Automotive components in composite materials now closer to reality

Producing multi-material components for automobiles has well-known advantages – they are stronger, lighter and have a reduced environmental footprint – but slow production rates and difficult scalability have prevented their adoption. It was to improve this context that the Lay2Form project was created and that, during the last 5 years, INEGI has worked.

The Institute's team of experts has developed laboratory-scale composite materials processing methodologies and 3D hybrid production processes for metal and composite structures. Developments that, according to Rui Gomes, responsible for the project at INEGI, "translate into mechanical properties and production rates applicable to the automotive sector, and therefore represent another step forward towards the adoption of these materials in the industry".

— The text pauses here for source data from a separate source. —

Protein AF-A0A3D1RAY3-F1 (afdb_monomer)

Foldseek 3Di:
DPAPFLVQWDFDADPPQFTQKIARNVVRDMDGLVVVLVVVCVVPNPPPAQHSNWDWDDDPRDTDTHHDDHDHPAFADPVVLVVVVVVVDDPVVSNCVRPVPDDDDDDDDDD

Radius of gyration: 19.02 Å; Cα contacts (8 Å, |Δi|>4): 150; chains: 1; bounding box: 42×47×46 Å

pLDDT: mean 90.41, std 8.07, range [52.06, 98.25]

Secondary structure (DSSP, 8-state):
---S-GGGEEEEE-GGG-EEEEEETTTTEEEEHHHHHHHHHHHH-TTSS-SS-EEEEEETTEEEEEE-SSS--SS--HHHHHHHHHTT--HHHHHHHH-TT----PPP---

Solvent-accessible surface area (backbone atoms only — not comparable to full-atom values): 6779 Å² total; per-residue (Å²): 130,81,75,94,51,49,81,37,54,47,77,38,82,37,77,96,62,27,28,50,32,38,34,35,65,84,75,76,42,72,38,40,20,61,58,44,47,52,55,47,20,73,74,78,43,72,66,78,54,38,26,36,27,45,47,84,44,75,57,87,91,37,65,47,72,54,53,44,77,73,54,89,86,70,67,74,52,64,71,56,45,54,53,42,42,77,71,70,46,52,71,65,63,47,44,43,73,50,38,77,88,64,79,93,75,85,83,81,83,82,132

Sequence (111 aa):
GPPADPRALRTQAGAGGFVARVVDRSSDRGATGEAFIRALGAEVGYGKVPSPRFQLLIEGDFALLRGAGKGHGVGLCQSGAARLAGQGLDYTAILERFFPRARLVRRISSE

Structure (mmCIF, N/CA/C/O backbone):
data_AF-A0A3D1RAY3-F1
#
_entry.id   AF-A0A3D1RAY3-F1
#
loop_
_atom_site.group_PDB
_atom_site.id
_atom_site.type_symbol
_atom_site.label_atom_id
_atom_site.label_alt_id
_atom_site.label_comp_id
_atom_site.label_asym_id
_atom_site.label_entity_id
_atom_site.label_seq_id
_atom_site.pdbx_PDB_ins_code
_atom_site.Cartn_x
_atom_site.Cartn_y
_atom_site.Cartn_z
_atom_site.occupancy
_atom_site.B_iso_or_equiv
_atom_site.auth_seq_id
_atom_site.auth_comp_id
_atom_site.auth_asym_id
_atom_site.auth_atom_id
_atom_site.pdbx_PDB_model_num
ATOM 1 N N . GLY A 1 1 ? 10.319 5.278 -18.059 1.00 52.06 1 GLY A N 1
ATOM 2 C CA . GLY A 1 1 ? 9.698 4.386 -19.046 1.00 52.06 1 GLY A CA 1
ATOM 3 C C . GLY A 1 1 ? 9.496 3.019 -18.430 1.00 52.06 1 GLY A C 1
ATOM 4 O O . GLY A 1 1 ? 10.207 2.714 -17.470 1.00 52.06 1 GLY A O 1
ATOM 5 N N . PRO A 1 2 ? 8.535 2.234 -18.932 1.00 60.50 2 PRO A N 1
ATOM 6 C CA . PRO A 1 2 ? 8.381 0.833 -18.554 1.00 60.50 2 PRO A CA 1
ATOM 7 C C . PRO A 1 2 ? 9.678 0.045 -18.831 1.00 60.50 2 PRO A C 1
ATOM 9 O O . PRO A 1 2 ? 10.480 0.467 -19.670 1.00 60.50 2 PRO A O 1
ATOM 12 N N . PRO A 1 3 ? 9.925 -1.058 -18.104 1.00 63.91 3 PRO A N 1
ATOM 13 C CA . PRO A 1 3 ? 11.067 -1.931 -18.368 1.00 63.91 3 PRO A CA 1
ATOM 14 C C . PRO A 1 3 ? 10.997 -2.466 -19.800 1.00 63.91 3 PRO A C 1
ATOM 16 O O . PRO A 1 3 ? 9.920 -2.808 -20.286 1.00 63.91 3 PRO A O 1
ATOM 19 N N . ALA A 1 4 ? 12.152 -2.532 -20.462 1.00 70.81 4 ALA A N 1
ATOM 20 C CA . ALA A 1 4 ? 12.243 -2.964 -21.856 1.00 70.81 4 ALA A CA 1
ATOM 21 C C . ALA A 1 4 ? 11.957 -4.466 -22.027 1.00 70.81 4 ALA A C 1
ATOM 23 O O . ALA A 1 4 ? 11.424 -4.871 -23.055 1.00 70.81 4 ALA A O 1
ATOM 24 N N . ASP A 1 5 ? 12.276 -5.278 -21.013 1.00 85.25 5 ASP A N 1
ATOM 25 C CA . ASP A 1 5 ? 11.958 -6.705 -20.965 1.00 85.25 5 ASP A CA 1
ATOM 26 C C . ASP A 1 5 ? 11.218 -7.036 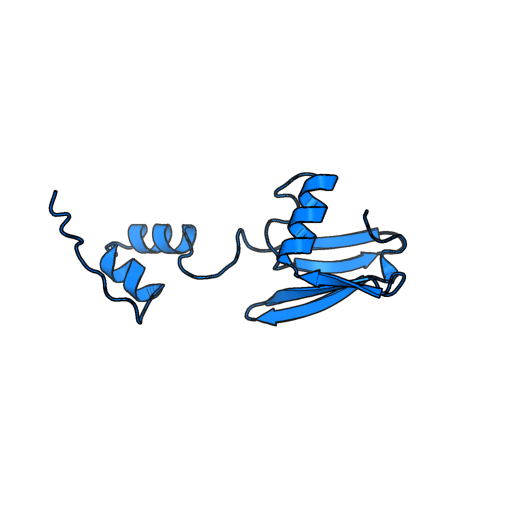-19.657 1.00 85.25 5 ASP A C 1
ATOM 28 O O . ASP A 1 5 ? 11.818 -7.007 -18.576 1.00 85.25 5 ASP A O 1
ATOM 32 N N . PRO A 1 6 ? 9.923 -7.388 -19.714 1.00 86.00 6 PRO A N 1
ATOM 33 C CA . PRO A 1 6 ? 9.157 -7.811 -18.545 1.00 86.00 6 PRO A CA 1
ATOM 34 C C . PRO A 1 6 ? 9.811 -8.966 -17.777 1.00 86.00 6 PRO A C 1
ATOM 36 O O . PRO A 1 6 ? 9.722 -9.016 -16.549 1.00 86.00 6 PRO A O 1
ATOM 39 N N . ARG A 1 7 ? 10.541 -9.858 -18.463 1.00 89.56 7 ARG A N 1
ATOM 40 C CA . ARG A 1 7 ? 11.245 -10.991 -17.840 1.00 89.56 7 ARG A CA 1
ATOM 41 C C . ARG A 1 7 ? 12.401 -10.561 -16.943 1.00 89.56 7 ARG A C 1
ATOM 43 O O . ARG A 1 7 ? 12.847 -11.371 -16.125 1.00 89.56 7 ARG A O 1
ATOM 50 N N . ALA A 1 8 ? 12.873 -9.320 -17.043 1.00 91.31 8 ALA A N 1
ATOM 51 C CA . ALA A 1 8 ? 13.923 -8.772 -16.189 1.00 91.31 8 ALA A CA 1
ATOM 52 C C . ALA A 1 8 ? 13.396 -8.259 -14.838 1.00 91.31 8 ALA A C 1
ATOM 54 O O . ALA A 1 8 ? 14.181 -8.063 -13.904 1.00 91.31 8 ALA A O 1
ATOM 55 N N . LEU A 1 9 ? 12.076 -8.089 -14.701 1.00 92.56 9 LEU A N 1
ATOM 56 C CA . LEU A 1 9 ? 11.465 -7.596 -13.474 1.00 92.56 9 LEU A CA 1
ATOM 57 C C . LEU A 1 9 ? 11.479 -8.642 -12.357 1.00 92.56 9 LEU A C 1
ATOM 59 O O . LEU A 1 9 ? 11.086 -9.797 -12.534 1.00 92.56 9 LEU A O 1
ATOM 63 N N . ARG A 1 10 ? 11.877 -8.225 -11.158 1.00 93.75 10 ARG A N 1
ATOM 64 C CA . ARG A 1 10 ? 11.772 -9.011 -9.923 1.00 93.75 10 ARG A CA 1
ATOM 65 C C . ARG A 1 10 ? 11.154 -8.168 -8.819 1.00 93.75 10 ARG A C 1
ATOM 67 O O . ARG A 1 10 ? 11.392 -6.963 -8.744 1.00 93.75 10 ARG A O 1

Also noteworthy is the project, design and structural simulation of a demonstrator component, the performance at the level of layer deposition and hot forming processes. Also in the hands of the Institute was the assessment of the life cycle and economic viability of the solutions.

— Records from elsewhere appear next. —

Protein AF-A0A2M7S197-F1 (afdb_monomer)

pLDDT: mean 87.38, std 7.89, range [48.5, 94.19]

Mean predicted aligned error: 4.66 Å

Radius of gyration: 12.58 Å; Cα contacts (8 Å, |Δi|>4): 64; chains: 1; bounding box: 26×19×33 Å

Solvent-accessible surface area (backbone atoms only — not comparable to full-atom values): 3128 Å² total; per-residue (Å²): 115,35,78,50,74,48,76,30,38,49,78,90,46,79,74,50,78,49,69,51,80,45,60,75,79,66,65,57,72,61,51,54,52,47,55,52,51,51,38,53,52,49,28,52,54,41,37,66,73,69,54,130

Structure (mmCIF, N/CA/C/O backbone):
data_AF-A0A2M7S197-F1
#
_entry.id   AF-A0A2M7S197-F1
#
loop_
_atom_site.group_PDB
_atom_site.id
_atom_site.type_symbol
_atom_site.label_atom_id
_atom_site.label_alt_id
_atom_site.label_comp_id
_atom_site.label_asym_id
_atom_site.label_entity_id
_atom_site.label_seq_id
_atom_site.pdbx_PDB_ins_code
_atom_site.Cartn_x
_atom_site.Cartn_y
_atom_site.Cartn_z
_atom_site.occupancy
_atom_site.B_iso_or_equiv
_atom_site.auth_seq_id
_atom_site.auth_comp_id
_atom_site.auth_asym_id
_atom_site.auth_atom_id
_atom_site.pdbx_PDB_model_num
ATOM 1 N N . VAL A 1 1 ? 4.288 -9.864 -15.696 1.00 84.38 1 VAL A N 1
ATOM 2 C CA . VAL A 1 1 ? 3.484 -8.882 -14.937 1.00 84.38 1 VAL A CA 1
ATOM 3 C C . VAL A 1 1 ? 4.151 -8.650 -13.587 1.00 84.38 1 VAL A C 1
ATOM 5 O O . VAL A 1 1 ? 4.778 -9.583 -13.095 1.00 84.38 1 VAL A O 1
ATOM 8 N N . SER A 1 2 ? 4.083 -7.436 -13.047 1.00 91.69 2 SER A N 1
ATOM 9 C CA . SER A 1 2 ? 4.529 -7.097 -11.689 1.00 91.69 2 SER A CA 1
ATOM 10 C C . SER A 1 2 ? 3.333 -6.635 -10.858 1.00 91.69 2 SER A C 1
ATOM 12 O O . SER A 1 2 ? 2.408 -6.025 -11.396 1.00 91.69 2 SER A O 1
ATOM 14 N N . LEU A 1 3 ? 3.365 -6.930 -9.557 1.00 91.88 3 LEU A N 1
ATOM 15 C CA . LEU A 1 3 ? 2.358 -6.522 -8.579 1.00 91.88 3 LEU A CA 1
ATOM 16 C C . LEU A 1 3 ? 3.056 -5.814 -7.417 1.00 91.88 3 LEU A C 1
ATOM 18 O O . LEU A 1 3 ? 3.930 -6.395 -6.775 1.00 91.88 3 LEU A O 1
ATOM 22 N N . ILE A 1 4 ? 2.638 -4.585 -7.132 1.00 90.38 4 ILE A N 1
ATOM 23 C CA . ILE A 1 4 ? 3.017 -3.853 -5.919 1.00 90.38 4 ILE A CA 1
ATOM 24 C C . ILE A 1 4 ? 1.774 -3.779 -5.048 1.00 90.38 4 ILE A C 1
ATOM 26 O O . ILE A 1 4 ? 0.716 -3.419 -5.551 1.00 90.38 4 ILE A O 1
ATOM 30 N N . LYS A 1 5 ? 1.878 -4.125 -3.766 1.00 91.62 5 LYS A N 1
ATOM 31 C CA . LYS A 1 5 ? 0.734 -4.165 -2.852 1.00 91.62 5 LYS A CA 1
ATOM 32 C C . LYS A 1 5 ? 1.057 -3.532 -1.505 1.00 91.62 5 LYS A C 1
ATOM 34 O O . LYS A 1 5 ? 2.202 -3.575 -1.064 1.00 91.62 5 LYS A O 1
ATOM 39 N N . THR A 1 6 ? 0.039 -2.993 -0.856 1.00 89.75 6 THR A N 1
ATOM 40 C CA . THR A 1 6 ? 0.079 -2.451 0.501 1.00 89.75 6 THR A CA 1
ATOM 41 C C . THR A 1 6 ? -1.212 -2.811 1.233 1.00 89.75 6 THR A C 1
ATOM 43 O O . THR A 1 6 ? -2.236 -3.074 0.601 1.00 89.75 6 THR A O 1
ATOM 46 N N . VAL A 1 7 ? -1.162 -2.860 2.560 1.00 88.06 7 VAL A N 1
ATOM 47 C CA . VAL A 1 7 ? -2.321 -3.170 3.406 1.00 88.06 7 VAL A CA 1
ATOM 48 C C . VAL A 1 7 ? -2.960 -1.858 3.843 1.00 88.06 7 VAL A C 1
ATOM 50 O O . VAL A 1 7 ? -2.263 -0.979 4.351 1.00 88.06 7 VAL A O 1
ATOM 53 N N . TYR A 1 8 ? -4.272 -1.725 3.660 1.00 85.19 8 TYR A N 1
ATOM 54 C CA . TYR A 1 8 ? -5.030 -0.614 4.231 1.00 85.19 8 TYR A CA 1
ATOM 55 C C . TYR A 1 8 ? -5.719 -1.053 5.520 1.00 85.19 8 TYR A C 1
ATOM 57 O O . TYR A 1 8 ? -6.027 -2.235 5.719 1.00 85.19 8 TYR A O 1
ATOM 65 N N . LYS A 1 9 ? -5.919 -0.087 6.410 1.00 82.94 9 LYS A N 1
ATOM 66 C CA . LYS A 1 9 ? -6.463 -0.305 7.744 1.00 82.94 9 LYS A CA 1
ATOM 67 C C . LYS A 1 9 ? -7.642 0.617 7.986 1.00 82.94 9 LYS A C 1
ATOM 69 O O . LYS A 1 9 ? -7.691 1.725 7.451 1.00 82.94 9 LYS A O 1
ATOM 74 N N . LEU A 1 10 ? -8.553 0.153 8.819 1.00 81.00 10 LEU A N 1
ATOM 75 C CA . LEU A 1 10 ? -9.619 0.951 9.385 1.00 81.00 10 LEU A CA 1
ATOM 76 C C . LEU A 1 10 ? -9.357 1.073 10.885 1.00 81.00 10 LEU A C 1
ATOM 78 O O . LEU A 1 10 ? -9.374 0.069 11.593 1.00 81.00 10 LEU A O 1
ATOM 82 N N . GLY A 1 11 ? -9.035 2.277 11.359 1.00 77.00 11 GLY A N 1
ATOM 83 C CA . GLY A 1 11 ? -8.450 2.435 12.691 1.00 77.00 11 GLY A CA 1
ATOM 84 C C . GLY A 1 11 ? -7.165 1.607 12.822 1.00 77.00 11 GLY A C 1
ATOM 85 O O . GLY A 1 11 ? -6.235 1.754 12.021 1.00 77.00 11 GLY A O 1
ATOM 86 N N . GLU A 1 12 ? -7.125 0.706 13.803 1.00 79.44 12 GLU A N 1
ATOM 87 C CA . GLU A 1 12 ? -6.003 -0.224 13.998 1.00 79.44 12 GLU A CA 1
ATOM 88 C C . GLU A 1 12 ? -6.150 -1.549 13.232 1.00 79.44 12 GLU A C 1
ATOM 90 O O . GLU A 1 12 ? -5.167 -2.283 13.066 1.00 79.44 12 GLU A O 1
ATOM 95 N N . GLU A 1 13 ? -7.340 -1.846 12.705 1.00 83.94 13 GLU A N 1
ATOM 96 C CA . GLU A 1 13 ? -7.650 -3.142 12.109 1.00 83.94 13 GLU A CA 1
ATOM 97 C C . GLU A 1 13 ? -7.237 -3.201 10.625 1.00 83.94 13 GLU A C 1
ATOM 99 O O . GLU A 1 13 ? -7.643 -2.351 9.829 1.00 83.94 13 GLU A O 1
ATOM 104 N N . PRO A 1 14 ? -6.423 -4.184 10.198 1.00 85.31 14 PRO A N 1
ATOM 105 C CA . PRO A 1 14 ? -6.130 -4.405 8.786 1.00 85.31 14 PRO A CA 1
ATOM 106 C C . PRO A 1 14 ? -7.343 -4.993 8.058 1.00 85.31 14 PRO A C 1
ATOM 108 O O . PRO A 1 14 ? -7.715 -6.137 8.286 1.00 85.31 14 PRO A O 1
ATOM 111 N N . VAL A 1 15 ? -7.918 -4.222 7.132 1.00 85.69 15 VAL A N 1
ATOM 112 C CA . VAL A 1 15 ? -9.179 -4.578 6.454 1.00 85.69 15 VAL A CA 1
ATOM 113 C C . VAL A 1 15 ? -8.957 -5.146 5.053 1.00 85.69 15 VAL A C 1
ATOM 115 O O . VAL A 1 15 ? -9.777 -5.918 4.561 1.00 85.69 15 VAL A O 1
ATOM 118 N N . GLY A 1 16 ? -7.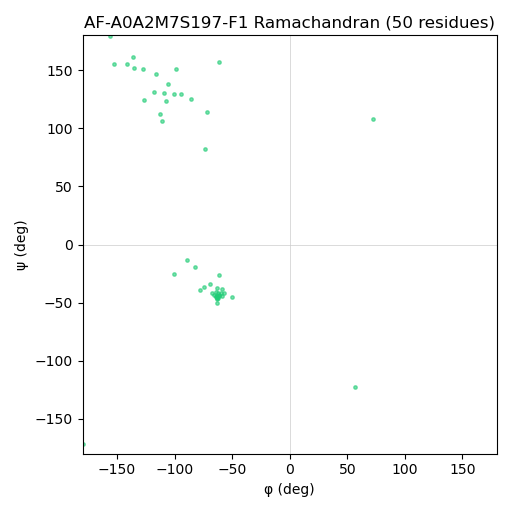848 -4.817 4.383 1.00 89.25 16 GLY A N 1
ATOM 119 C CA . GLY A 1 16 ? -7.612 -5.358 3.046 1.00 89.25 16 GLY A CA 1
ATOM 120 C C . GLY A 1 16 ? -6.318 -4.920 2.373 1.00 89.25 16 GLY A C 1
ATOM 121 O O . GLY A 1 16 ? -5.441 -4.303 2.977 1.00 89.25 16 GLY A O 1
ATOM 122 N N . ILE A 1 17 ? -6.195 -5.271 1.091 1.00 91.38 17 ILE A N 1
ATOM 123 C CA . ILE A 1 17 ? -4.998 -5.040 0.276 1.00 91.38 17 ILE A CA 1
ATOM 124 C C . ILE A 1 17 ? -5.337 -4.108 -0.890 1.00 91.38 17 ILE A C 1
ATOM 126 O O . ILE A 1 17 ? -6.277 -4.355 -1.640 1.00 91.38 17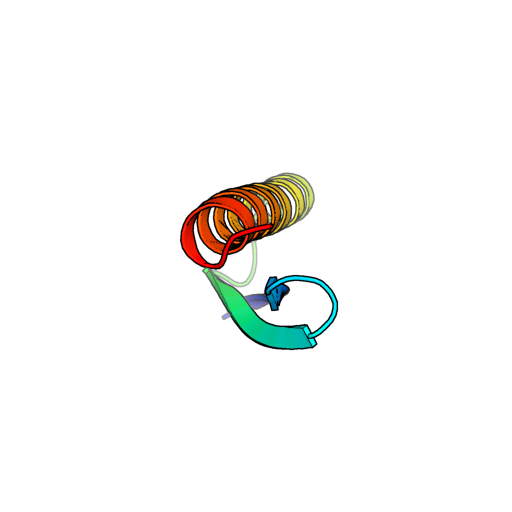 ILE A O 1
ATOM 130 N N . LEU A 1 18 ? -4.518 -3.077 -1.078 1.00 90.25 18 LEU A N 1
ATOM 131 C CA . LEU A 1 18 ? -4.485 -2.235 -2.273 1.00 90.25 18 LEU A CA 1
ATOM 132 C C . LEU A 1 18 ? -3.246 -2.579 -3.089 1.00 90.25 18 LEU A C 1
ATOM 134 O O . LEU A 1 18 ? -2.164 -2.745 -2.527 1.00 90.25 18 LEU A O 1
ATOM 138 N N . GLY A 1 19 ? -3.366 -2.659 -4.411 1.00 90.31 19 GLY A N 1
ATOM 139 C CA . GLY A 1 19 ? -2.215 -2.955 -5.253 1.00 90.31 19 GLY A CA 1
ATOM 140 C C . GLY A 1 19 ? -2.294 -2.395 -6.663 1.00 90.31 19 GLY A C 1
ATOM 141 O O . GLY A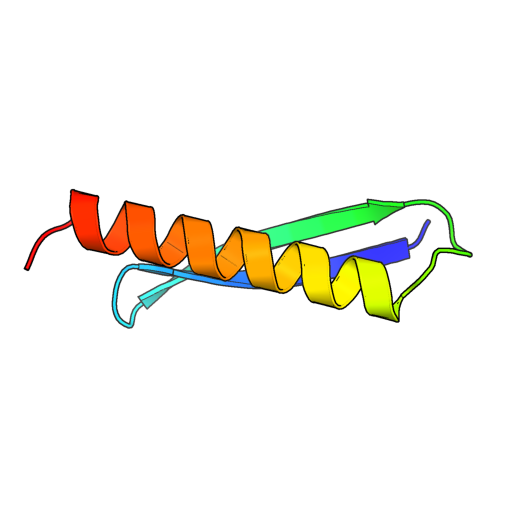 1 19 ? -3.370 -2.145 -7.196 1.00 90.31 19 GLY A O 1
ATOM 142 N N . ILE A 1 20 ? -1.118 -2.205 -7.255 1.00 92.12 20 ILE A N 1
ATOM 143 C CA . ILE A 1 20 ? -0.911 -1.767 -8.632 1.00 92.12 20 ILE A CA 1
ATOM 144 C C . ILE A 1 20 ? -0.408 -2.967 -9.431 1.00 92.12 20 ILE A C 1
ATOM 146 O O . ILE A 1 20 ? 0.625 -3.557 -9.097 1.00 92.12 20 ILE A O 1
ATOM 150 N N . ILE A 1 21 ? -1.128 -3.302 -10.501 1.00 94.19 21 ILE A N 1
ATOM 151 C CA . ILE A 1 21 ? -0.741 -4.323 -11.478 1.00 94.19 21 ILE A CA 1
ATOM 152 C C . ILE A 1 21 ? -0.161 -3.613 -12.697 1.00 94.19 21 ILE A C 1
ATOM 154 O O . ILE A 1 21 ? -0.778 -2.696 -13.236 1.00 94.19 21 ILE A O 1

The project started in 2017, with the objective, now fulfilled, of creating an advanced and highly integrated manufacturing process for the conformation of hybrid materials, suitable for highly dynamic and competitive industrial contexts, such as the automotive sector.

As Rui Gomes explains, "the hybrid metal-composite materials, deposited in layers, allow a significant weight reduction and, consequently, lower CO2 emissions, in addition to better mechanical properties such as resistance to shock, impact, acoustic performance and vibration”.

To prove this, a demonstrator was developed, the front end of a vehicle. It was produced using the methods developed, using composite materials (thermoplastic matrix carbon fiber) and metal.

The LAY2FORM – Efficient Material Hybridization by Unconventional Lay-up and Forming of Metals and Composites for Fabrication of Multifunctional Structures project was co-funded by the European Union’s Horizon 2020 innovation program under grant agreement number 768710.